Insulated Transmission Line Research Articles

Experimental study on dissipative characteristics of cathode plasma of coaxial magnetically insulated transmission lines based on microwave interferometry

Flash x-ray radiography is an important diagnostic in hydrodynamic experiments to provide fluoroscopic imaging of fast-moving dense targets. In order to obtain multiple images of an object at different times in an experiment, a flash x-ray accelerator is required to output multiple pulses. For the induction voltage adder (IVA) multi-pulse accelerator, it is important to study the effect of the cathode plasma generated by the front pulse in magnetically insulated transmission lines (MITLs) on the transmission of the subsequent pulses. In this paper, a coaxial MITL experimental platform based on the “QiangGuang-I” accelerator is established to study the dissipation characteristics of the cathode plasma, and its working condition is similar to that of MITLs in typical IVA accelerators. In the experiment, a stable magnetic insulation is formed in the coaxial MITL, and the current loss along the line can be ignored. The microwave interferometer is used to measure the evolution of cathode plasma density over time for hundreds of microseconds after the pulse disappears. The measurement results of microwave interference show that the line-averaged density of the plasma in the anode–cathode gap is above 1 × 1018 m−3, and the time for the plasma density to decrease to 1 × 1016 m−3 is about 600 μs. The expansion velocity of the plasma after a pulse is much lower than that during the pulse. In addition, the dissipation characteristics of the cathode plasma with different electrical parameters of the pulses are compared and analyzed.
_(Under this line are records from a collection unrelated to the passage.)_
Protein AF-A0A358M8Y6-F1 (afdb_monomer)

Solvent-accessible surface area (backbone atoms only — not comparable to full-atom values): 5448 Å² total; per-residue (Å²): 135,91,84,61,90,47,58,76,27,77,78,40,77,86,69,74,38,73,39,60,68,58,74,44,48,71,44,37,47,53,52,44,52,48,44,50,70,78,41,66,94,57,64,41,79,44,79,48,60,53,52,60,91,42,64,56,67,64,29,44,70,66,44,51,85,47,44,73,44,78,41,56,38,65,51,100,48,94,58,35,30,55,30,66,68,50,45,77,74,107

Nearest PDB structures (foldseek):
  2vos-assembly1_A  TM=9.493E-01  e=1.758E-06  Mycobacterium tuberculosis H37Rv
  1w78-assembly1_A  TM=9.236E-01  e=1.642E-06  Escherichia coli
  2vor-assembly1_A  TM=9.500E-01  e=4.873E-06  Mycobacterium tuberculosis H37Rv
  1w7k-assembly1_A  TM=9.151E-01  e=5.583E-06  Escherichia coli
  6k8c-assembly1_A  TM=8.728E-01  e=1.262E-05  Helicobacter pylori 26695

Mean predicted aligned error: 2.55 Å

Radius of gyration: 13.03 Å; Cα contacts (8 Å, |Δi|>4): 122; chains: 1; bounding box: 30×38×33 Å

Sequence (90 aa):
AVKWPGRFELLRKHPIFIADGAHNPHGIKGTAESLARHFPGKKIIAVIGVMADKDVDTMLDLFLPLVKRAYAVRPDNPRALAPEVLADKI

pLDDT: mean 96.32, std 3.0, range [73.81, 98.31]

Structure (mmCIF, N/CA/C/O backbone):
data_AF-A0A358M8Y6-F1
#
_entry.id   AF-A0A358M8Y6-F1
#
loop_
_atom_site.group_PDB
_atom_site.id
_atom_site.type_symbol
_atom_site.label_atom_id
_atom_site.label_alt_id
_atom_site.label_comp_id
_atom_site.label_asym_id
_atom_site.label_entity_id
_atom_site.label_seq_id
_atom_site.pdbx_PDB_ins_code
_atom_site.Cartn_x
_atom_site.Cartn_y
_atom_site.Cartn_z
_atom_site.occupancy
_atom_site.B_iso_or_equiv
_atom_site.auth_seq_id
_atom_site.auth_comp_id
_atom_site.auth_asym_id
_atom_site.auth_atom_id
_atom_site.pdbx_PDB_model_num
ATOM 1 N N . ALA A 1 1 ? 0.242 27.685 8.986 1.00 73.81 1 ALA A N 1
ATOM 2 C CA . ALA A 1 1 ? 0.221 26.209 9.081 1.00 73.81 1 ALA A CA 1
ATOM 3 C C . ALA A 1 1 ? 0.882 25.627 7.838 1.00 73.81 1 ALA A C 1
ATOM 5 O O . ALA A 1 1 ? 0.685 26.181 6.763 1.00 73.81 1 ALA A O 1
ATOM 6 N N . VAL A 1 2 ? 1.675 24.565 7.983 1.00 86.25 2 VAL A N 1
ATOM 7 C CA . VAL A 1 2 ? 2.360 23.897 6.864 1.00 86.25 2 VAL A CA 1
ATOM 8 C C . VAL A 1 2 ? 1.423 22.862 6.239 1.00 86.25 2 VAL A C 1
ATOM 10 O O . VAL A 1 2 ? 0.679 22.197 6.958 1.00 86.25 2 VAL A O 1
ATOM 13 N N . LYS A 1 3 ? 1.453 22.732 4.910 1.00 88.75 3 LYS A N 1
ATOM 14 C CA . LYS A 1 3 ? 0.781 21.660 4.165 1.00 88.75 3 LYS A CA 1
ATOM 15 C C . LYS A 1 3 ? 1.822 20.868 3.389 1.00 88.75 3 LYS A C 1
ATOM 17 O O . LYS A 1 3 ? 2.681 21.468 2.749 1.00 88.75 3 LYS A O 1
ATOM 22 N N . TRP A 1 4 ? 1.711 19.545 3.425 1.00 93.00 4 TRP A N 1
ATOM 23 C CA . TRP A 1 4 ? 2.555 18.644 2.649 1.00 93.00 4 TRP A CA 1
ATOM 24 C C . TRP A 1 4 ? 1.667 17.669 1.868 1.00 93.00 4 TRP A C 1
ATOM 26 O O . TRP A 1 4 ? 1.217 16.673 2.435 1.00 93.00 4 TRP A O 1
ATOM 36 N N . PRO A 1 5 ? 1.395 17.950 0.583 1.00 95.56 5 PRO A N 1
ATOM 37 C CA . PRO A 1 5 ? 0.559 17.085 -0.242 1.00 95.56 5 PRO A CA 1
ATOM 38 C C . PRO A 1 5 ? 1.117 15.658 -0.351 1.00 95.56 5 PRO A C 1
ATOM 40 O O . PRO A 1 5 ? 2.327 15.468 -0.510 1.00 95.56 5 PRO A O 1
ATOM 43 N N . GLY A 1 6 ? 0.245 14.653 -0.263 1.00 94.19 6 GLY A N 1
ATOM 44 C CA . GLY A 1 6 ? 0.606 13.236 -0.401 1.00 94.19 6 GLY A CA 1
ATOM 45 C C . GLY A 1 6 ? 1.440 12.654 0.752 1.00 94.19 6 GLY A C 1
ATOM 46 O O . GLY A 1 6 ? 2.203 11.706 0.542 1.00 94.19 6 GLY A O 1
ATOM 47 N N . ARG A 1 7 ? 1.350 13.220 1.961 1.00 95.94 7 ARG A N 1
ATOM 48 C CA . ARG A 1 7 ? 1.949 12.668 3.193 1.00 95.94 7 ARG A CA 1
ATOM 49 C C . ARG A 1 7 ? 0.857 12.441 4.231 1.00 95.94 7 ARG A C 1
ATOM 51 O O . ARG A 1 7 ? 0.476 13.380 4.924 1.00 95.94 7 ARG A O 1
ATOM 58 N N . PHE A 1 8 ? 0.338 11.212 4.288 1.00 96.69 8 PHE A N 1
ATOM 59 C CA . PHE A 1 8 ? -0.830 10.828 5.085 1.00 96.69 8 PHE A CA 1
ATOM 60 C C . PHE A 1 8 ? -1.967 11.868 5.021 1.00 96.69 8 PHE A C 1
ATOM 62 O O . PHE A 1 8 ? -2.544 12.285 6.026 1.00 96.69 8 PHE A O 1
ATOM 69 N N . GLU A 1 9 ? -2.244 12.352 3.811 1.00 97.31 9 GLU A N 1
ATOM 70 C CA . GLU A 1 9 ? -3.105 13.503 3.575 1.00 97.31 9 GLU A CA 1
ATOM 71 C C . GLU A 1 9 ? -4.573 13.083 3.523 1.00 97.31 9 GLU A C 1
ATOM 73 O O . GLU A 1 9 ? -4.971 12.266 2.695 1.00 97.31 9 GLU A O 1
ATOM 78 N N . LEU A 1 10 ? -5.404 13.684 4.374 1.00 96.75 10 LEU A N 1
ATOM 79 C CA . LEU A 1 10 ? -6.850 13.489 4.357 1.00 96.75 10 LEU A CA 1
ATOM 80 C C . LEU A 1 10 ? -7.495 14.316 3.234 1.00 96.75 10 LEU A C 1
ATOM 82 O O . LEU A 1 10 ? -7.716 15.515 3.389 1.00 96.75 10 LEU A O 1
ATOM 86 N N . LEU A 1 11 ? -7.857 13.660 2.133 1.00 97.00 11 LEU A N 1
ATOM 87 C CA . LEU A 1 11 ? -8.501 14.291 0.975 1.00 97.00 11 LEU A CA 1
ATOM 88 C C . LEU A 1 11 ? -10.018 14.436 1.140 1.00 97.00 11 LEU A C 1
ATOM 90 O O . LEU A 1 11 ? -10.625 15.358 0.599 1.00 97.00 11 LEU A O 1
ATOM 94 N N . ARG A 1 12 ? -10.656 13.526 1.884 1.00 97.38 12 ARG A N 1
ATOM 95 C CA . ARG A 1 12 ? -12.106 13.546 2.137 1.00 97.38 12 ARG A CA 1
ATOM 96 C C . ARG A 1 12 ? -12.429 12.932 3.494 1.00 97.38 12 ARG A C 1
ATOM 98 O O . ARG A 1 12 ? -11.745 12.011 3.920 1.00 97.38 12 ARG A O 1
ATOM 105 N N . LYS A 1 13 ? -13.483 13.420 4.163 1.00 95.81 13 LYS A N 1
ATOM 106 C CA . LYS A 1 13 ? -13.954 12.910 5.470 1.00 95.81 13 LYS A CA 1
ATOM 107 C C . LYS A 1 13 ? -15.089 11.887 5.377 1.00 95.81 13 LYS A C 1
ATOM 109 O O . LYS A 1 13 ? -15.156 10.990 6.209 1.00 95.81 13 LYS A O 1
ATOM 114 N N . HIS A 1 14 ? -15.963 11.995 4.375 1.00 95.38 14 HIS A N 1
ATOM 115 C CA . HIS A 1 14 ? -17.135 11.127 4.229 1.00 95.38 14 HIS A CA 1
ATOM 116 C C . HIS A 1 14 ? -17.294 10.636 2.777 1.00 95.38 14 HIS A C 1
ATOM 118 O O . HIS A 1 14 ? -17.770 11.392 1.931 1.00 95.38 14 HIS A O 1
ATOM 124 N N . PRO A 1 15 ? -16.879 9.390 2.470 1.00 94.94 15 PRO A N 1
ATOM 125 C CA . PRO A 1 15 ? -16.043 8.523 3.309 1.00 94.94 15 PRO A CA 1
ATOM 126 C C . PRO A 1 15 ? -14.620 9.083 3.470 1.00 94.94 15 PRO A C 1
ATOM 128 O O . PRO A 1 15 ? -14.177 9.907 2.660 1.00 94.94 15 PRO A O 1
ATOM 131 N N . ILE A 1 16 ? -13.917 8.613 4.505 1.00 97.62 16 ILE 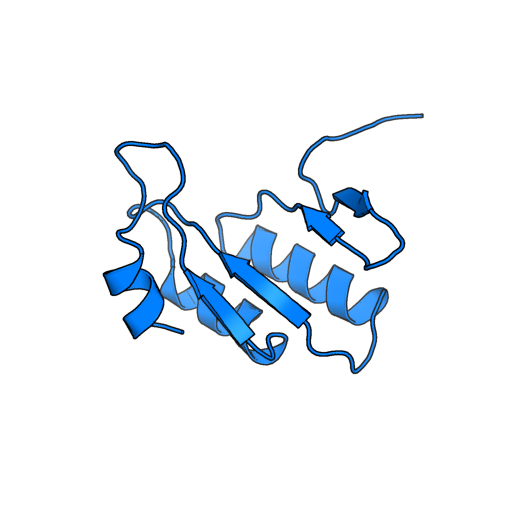A N 1
ATOM 132 C CA . ILE A 1 16 ? -12.503 8.929 4.735 1.00 97.62 16 ILE A CA 1
ATOM 133 C C . ILE A 1 16 ? -11.695 8.474 3.520 1.00 97.62 16 ILE A C 1
ATOM 135 O O . ILE A 1 16 ? -11.794 7.321 3.103 1.00 97.62 16 ILE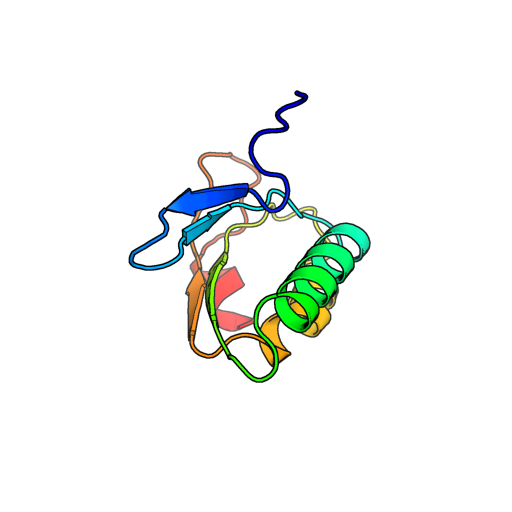 A O 1
ATOM 139 N N . PHE A 1 17 ? -10.911 9.385 2.954 1.00 97.94 17 PHE A N 1
ATOM 140 C CA . PHE A 1 17 ? -10.022 9.107 1.834 1.00 97.94 17 PHE A CA 1
ATOM 141 C C . PHE A 1 17 ? -8.665 9.734 2.128 1.00 97.94 17 PHE A C 1
ATOM 143 O O . PHE A 1 17 ? -8.585 10.949 2.319 1.00 97.94 17 PHE A O 1
ATOM 150 N N . ILE A 1 18 ? -7.628 8.903 2.200 1.00 98.06 18 ILE A N 1
ATOM 151 C CA . ILE A 1 18 ? -6.267 9.308 2.556 1.00 98.06 18 ILE A CA 1
ATOM 152 C C . ILE A 1 18 ? -5.347 9.016 1.375 1.00 98.06 18 ILE A C 1
ATOM 154 O O . ILE A 1 18 ? -5.434 7.939 0.789 1.00 98.06 18 ILE A O 1
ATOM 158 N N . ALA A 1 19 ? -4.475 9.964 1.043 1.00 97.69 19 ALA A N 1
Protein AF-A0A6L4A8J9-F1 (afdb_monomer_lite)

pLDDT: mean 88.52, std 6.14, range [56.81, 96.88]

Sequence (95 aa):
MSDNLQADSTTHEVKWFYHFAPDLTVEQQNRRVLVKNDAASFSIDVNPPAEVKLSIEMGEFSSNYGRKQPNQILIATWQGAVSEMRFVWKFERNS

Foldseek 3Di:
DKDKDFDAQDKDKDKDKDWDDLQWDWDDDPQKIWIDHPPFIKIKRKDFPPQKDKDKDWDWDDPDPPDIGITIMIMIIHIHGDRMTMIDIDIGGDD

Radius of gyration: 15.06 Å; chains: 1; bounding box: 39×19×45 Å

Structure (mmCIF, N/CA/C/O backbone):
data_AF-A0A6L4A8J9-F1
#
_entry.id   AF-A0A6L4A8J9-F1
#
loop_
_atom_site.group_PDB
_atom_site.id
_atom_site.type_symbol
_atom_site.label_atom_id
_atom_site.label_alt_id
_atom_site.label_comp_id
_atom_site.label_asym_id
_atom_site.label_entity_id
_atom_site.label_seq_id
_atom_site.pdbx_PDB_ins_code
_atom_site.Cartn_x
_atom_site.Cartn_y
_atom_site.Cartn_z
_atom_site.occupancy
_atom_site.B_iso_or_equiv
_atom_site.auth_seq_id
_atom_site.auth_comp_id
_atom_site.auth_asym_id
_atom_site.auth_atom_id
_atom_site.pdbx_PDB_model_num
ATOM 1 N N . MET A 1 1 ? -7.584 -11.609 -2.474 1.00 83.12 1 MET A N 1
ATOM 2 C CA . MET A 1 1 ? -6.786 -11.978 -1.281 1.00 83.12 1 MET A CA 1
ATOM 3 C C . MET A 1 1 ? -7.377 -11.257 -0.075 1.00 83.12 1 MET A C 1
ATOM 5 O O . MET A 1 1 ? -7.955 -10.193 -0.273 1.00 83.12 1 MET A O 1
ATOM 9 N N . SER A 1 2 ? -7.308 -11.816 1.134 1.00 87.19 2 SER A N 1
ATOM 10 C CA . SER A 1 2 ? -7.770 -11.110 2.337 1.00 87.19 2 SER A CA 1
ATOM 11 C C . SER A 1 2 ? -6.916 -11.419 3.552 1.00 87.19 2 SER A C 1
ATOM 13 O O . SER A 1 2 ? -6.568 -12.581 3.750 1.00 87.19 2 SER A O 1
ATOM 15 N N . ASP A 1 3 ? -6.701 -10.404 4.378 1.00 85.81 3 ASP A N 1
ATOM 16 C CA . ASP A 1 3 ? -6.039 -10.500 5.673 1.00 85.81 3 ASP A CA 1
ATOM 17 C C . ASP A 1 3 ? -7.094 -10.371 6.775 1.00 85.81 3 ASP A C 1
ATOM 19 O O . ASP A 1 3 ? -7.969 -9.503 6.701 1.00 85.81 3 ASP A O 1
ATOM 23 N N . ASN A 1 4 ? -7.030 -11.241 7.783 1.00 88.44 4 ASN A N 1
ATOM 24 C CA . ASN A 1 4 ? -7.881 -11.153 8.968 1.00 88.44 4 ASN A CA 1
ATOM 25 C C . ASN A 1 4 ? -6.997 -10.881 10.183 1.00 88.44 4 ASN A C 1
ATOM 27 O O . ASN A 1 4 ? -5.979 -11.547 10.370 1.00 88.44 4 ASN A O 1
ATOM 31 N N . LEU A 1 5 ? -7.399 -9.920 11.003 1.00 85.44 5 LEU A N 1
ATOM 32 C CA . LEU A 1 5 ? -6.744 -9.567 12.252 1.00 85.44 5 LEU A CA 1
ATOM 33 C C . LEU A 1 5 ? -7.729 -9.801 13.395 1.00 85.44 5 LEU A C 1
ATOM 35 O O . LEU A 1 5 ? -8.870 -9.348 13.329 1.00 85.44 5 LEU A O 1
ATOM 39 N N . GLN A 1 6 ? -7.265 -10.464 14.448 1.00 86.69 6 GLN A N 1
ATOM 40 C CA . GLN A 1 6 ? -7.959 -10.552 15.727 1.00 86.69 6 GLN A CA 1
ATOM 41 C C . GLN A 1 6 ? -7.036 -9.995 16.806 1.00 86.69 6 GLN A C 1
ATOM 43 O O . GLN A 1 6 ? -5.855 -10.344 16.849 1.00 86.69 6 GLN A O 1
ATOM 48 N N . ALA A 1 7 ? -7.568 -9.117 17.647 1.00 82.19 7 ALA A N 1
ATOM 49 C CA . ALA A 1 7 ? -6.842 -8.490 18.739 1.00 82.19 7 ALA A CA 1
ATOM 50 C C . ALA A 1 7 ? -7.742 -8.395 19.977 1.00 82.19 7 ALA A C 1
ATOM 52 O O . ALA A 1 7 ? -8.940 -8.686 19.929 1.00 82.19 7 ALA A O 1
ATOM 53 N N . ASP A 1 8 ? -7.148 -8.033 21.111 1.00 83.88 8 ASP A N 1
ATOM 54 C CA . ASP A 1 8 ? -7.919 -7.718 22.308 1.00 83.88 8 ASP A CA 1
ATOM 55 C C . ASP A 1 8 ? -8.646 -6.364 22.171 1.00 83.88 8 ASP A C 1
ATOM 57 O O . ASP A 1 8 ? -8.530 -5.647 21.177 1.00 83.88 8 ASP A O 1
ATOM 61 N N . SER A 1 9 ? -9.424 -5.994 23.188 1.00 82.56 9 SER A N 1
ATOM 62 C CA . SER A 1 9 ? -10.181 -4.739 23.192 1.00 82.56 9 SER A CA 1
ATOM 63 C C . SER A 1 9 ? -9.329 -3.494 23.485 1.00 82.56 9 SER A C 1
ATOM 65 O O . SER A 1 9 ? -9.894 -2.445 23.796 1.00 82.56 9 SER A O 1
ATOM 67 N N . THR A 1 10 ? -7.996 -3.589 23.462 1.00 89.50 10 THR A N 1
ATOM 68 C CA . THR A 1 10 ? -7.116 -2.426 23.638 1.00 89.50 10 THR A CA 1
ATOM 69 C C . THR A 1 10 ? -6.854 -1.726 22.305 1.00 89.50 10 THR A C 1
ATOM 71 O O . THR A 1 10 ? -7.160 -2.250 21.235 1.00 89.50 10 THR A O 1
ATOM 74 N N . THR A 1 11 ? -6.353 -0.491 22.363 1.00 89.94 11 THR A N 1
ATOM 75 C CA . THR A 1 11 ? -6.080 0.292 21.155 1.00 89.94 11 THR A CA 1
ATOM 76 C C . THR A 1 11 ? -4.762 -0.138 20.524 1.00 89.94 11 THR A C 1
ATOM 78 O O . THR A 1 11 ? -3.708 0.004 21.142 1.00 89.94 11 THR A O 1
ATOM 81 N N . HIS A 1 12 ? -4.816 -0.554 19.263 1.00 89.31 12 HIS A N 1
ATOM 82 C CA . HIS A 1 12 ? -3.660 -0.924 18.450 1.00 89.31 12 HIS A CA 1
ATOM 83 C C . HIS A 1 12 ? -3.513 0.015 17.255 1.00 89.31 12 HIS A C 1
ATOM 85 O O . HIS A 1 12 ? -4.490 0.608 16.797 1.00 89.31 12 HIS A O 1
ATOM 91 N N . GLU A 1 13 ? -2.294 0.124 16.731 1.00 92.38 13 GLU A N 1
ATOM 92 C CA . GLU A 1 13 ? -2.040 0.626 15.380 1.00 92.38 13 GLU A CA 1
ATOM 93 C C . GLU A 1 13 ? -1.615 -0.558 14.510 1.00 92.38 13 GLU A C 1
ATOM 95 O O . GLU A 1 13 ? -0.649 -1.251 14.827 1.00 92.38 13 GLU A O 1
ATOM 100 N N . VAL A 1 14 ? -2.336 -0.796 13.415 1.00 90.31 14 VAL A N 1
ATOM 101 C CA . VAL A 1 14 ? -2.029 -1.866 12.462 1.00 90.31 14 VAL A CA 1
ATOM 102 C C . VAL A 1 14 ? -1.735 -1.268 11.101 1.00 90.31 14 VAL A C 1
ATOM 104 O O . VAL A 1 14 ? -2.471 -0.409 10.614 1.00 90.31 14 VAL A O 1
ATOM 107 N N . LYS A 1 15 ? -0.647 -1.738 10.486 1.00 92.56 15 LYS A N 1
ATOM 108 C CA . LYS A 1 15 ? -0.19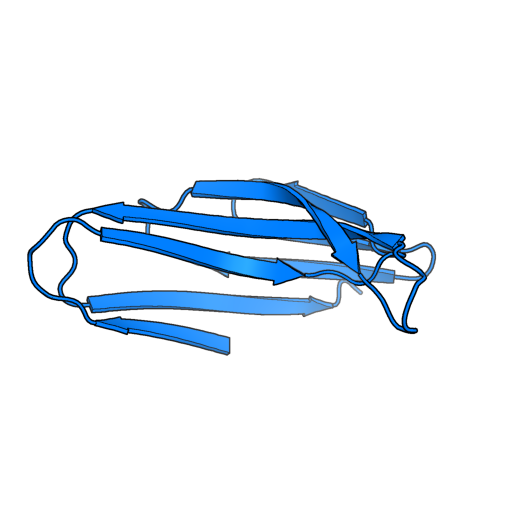8 -1.301 9.166 1.00 92.56 15 LYS A CA 1
ATOM 109 C C . LYS A 1 15 ? -0.010 -2.493 8.242 1.00 92.56 15 LYS A C 1
ATOM 111 O O . LYS A 1 15 ? 0.745 -3.409 8.559 1.00 92.56 15 LYS A O 1
ATOM 116 N N . TRP A 1 16 ? -0.653 -2.440 7.082 1.00 91.69 16 TRP A N 1
ATOM 117 C CA . TRP A 1 16 ? -0.360 -3.325 5.961 1.00 91.69 16 TRP A CA 1
ATOM 118 C C . TRP A 1 16 ? 0.532 -2.591 4.976 1.00 91.69 16 TRP A C 1
ATOM 120 O O . TRP A 1 16 ? 0.231 -1.462 4.589 1.00 91.69 16 TRP A O 1
ATOM 130 N N . PHE A 1 17 ? 1.604 -3.253 4.560 1.00 92.62 17 PHE A N 1
ATOM 131 C CA . PHE A 1 17 ? 2.561 -2.724 3.602 1.00 92.62 17 PHE A CA 1
ATOM 132 C C . PHE A 1 17 ? 2.478 -3.535 2.320 1.00 92.62 17 PHE A C 1
ATOM 134 O O . PHE A 1 17 ? 2.586 -4.762 2.345 1.00 92.62 17 PHE A O 1
ATOM 141 N N . TYR A 1 18 ? 2.332 -2.846 1.196 1.00 91.50 18 TYR A N 1
ATOM 142 C CA . TYR A 1 18 ? 2.435 -3.450 -0.121 1.00 91.50 18 TYR A CA 1
ATOM 143 C C . TYR A 1 18 ? 3.558 -2.772 -0.899 1.00 91.50 18 TYR A C 1
ATOM 145 O O . TYR A 1 18 ? 3.450 -1.607 -1.280 1.00 91.50 18 TYR A O 1
ATOM 153 N N . HIS A 1 19 ? 4.649 -3.505 -1.114 1.00 94.12 19 HIS A N 1
ATOM 154 C CA . HIS A 1 19 ? 5.819 -3.020 -1.837 1.00 94.12 19 HIS A CA 1
ATOM 155 C C . HIS A 1 19 ? 5.647 -3.283 -3.330 1.00 94.12 19 HIS A C 1
ATOM 157 O O . HIS A 1 19 ? 5.439 -4.422 -3.748 1.00 94.12 19 HIS A O 1
ATOM 163 N N . PHE A 1 20 ? 5.774 -2.236 -4.136 1.00 93.19 20 PHE A N 1
ATOM 164 C CA . PHE A 1 20 ? 5.762 -2.354 -5.589 1.00 93.19 20 PHE A CA 1
ATOM 165 C C . PHE A 1 20 ? 7.181 -2.518 -6.125 1.00 93.19 20 PHE A C 1
ATOM 167 O O . PHE A 1 20 ? 8.146 -2.104 -5.481 1.00 93.19 20 PHE A O 1
ATOM 174 N N . ALA A 1 21 ? 7.315 -3.137 -7.298 1.00 92.19 21 ALA A N 1
ATOM 175 C CA . ALA A 1 21 ? 8.591 -3.186 -7.999 1.00 92.19 21 ALA A CA 1
ATOM 176 C C . ALA A 1 21 ? 9.066 -1.757 -8.368 1.00 92.19 21 ALA A C 1
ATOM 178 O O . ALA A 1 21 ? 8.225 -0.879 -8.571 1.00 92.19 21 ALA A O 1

Micro-discharge in GIS/GIL induced by scratch defect on the surface of insulation pull rods

Abstract The insulation pull rod (IPR) plays a crucial role in gas insulated switchgear (GIS) and gas insulated transmission line (GIL), which must withstand high impulse voltages to cope with frequent switching operations under working conditions. During the manufacturing process, micro-defects may occur on the surface of insulation pull rods, which may cause micro-discharge or even breakdown. It is difficult to carry out experiments to study the microscopic characteristics of the micro-discharge induced by micro-defects on the surface of the insulation pull rod. In order to study the relationship between the micro-discharge and the micro-defects. Firstly, the characterization of the scratch defect based on Micro-CT (micro computed tomography) and white light interference are presented. Secondly, a coaxial DC SF6 corona discharge model is established to obtain the curve related to the density of charged particles in SF6 and the electric field. Finally, we combined the reconstruction of the defect model in the first step with the curve obtained in the second step to simulate the micro discharge around the scratch defect, and provided the micro-discharge in pure SF6 caused by the scratch defect. The phenomenon of micro-discharge induced by the scratch of insulation pull rod is explained. The oscillation phenomenon of internal micro-discharge in scratch defects under high electric field background was discovered.

The angular distribution of characteristic parameters in eccentric magnetically insulated transmission lines

In pulse power modules designed with linear transformer driver (LTD) and magnetically insulated inductive voltage adder (MIVA) technologies, the phenomenon of electrode eccentricity in long-distance magnetically insulated transmission lines (MITLs) cannot be overlooked due to its impact on pulse power transmission. The paper conducts a theoretical analysis of the distribution of electromagnetic fields, vacuum impedance, and characteristic parameters such as self-limited flow in eccentric MITLs with respect to the angular direction. Additionally, it constructs an eccentric MITL model to validate the theoretical findings.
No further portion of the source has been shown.